Records contained in a dataset -
####

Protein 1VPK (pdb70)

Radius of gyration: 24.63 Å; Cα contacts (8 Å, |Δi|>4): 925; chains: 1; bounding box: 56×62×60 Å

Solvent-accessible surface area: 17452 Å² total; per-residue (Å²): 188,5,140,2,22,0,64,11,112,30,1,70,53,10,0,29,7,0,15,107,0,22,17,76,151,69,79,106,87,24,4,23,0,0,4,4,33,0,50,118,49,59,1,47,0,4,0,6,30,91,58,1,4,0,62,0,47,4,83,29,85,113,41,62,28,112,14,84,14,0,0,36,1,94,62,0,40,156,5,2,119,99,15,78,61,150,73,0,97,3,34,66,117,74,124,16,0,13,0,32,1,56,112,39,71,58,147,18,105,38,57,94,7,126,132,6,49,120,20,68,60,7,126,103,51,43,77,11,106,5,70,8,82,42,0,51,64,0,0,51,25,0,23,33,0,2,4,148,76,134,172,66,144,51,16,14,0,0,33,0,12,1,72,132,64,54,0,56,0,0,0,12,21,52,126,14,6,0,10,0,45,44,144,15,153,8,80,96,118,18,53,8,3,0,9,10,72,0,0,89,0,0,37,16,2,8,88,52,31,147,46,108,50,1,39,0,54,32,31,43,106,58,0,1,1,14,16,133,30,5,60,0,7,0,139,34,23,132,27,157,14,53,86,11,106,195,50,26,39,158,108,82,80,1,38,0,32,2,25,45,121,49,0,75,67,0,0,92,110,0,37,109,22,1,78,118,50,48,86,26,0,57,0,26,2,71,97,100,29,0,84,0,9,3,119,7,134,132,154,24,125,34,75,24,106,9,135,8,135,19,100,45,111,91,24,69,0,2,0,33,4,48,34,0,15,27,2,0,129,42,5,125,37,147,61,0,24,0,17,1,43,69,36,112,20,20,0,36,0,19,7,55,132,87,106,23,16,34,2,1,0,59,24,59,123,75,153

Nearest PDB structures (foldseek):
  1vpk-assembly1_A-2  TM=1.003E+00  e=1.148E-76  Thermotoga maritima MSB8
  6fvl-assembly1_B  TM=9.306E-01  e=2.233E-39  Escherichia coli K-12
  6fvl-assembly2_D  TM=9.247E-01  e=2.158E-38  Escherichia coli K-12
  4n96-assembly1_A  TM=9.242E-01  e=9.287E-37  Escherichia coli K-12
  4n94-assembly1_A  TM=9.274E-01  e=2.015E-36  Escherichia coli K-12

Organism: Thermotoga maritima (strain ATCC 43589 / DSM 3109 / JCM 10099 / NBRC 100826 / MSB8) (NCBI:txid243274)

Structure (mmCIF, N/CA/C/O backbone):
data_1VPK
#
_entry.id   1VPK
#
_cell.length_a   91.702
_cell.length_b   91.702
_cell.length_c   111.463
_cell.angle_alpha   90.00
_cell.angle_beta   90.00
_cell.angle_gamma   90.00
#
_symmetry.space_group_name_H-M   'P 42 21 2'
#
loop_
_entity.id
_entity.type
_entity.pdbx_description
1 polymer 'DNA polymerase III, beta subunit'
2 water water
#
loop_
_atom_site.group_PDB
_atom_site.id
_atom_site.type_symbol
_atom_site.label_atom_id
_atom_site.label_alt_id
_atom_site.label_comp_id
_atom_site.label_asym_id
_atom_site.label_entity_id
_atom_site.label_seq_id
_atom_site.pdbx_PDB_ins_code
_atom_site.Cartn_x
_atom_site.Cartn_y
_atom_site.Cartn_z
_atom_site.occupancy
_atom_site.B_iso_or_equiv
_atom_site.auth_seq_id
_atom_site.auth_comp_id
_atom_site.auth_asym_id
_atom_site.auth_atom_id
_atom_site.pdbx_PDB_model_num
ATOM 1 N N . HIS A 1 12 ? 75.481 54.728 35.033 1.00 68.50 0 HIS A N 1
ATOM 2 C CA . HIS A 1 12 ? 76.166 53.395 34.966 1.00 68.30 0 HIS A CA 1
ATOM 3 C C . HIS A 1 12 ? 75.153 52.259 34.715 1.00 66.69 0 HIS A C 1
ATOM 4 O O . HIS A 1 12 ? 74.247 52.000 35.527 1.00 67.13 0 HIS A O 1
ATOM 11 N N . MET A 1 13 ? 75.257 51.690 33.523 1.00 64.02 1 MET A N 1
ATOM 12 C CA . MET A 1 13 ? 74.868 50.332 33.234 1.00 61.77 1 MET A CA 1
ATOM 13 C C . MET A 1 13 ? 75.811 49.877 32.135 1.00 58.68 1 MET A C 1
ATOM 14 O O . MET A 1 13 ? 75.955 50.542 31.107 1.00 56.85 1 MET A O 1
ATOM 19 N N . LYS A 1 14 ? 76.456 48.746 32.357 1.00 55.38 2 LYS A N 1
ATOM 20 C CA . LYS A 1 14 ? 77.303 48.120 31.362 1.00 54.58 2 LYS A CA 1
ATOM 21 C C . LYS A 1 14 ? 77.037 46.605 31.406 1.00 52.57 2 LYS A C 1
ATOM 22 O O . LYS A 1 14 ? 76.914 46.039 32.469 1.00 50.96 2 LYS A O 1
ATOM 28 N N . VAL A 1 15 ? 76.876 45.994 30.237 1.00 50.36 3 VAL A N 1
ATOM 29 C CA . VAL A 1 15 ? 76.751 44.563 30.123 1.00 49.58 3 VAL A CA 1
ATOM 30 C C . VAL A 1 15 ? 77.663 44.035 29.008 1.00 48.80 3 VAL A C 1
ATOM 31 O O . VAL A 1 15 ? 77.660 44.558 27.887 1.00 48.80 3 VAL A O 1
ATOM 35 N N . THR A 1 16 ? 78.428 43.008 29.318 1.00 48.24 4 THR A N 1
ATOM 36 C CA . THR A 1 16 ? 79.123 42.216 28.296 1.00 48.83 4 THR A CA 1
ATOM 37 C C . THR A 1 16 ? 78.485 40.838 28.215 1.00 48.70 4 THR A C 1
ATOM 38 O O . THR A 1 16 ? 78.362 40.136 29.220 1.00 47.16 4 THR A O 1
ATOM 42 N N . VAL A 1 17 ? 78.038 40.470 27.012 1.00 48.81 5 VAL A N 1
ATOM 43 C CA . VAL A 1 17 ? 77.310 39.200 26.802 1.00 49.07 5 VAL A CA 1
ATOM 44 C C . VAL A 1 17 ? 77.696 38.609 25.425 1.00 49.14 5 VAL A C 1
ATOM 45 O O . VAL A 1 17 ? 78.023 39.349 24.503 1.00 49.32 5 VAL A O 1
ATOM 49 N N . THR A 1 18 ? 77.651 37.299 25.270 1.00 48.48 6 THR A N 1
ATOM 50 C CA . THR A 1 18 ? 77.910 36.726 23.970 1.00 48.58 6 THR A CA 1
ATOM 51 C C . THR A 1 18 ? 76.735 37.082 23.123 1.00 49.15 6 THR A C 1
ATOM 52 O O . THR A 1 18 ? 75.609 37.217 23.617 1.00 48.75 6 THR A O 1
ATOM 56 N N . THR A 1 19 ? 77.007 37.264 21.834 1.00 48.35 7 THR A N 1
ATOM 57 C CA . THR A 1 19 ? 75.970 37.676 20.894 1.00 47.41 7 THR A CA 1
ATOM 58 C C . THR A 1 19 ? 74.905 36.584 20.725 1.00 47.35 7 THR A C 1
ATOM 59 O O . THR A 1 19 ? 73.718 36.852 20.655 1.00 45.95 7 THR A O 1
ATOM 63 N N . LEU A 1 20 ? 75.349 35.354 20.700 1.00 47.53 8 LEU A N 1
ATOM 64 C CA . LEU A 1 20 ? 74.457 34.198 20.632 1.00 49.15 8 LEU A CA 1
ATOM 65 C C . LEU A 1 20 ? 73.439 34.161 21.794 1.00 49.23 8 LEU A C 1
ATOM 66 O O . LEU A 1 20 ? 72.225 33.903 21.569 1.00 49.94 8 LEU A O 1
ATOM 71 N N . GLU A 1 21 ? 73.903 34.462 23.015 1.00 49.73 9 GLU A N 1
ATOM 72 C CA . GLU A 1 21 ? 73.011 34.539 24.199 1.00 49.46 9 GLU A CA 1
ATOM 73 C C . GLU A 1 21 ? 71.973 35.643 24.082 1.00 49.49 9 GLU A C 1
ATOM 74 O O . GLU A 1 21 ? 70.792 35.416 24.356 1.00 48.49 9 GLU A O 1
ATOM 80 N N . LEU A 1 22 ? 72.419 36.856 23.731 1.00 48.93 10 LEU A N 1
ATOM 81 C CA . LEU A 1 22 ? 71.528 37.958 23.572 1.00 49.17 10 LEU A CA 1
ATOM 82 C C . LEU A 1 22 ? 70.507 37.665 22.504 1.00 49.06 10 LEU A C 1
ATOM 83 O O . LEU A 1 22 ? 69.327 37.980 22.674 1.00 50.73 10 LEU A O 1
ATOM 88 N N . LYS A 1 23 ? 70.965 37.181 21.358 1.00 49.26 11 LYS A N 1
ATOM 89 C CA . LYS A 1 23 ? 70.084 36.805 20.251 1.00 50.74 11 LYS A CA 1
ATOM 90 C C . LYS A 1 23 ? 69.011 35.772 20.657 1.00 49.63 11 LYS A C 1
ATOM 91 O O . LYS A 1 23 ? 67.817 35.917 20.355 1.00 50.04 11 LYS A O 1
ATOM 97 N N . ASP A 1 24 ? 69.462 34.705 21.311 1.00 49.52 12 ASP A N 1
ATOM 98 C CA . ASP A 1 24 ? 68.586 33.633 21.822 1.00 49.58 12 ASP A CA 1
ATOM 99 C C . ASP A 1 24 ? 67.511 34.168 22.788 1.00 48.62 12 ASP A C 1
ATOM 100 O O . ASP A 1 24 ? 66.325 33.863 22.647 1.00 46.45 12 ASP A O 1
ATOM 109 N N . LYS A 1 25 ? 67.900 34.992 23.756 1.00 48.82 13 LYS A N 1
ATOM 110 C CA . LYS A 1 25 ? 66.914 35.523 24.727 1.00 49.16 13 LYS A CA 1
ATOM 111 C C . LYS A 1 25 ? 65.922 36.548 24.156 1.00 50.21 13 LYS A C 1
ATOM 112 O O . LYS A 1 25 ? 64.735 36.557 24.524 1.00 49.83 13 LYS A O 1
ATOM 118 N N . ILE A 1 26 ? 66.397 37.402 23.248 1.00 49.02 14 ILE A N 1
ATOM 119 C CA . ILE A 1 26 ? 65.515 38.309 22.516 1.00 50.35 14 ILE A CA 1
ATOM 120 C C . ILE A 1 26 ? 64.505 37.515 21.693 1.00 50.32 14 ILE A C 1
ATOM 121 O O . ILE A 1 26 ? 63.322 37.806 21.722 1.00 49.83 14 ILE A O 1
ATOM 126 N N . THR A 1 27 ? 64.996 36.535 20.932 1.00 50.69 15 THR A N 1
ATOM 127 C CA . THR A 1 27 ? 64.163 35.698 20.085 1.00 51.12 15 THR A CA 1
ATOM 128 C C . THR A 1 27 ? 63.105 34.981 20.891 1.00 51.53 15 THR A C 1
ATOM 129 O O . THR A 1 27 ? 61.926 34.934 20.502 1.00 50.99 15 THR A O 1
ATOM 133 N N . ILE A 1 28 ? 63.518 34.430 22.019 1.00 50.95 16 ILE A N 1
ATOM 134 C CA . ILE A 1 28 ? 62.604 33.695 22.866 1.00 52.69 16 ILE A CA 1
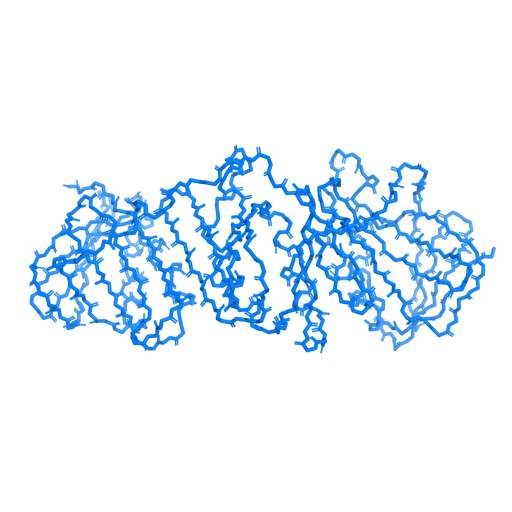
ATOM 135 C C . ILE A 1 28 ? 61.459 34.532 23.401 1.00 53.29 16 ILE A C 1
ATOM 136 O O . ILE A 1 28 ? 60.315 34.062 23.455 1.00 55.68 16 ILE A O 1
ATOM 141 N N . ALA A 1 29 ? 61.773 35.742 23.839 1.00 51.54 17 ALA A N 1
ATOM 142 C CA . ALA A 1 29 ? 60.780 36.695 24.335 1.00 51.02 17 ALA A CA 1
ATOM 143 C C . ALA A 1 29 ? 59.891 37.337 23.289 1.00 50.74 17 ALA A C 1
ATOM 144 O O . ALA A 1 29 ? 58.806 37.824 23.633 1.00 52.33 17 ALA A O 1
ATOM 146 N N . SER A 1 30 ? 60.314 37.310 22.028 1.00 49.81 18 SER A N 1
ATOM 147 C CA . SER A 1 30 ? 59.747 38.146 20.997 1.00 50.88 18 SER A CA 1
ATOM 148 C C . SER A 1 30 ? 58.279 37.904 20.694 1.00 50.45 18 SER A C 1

####

Work required -
Starting with the line with "ATOM 59 O O" above and going on through the line with "ATOM 90 C C", transcribe every line exactly, both ends included, and add nothing.

Solved problem -
ATOM 59 O O . THR A 1 19 ? 73.718 36.852 20.655 1.00 45.95 7 THR A O 1
ATOM 63 N N . LEU A 1 20 ? 75.349 35.354 20.700 1.00 47.53 8 LEU A N 1
ATOM 64 C CA . LEU A 1 20 ? 74.457 34.198 20.632 1.00 49.15 8 LEU A CA 1
ATOM 65 C C . LEU A 1 20 ? 73.439 34.161 21.794 1.00 49.23 8 LEU A C 1
ATOM 66 O O . LEU A 1 20 ? 72.225 33.903 21.569 1.00 49.94 8 LEU A O 1
ATOM 71 N N . GLU A 1 21 ? 73.903 34.462 23.015 1.00 49.73 9 GLU A N 1
ATOM 72 C CA . GLU A 1 21 ? 73.011 34.539 24.199 1.00 49.46 9 GLU A CA 1
ATOM 73 C C . GLU A 1 21 ? 71.973 35.643 24.082 1.00 49.49 9 GLU A C 1
ATOM 74 O O . GLU A 1 21 ? 70.792 35.416 24.356 1.00 48.49 9 GLU A O 1
ATOM 80 N N . LEU A 1 22 ? 72.419 36.856 23.731 1.00 48.93 10 LEU A N 1
ATOM 81 C CA . LEU A 1 22 ? 71.528 37.958 23.572 1.00 49.17 10 LEU A CA 1
ATOM 82 C C . LEU A 1 22 ? 70.507 37.665 22.504 1.00 49.06 10 LEU A C 1
ATOM 83 O O . LEU A 1 22 ? 69.327 37.980 22.674 1.00 50.73 10 LEU A O 1
ATOM 88 N N . LYS A 1 23 ? 70.965 37.181 21.358 1.00 49.26 11 LYS A N 1
ATOM 89 C CA . LYS A 1 23 ? 70.084 36.805 20.251 1.00 50.74 11 LYS A CA 1
ATOM 90 C C . LYS A 1 23 ? 69.011 35.772 20.657 1.00 49.63 11 LYS A C 1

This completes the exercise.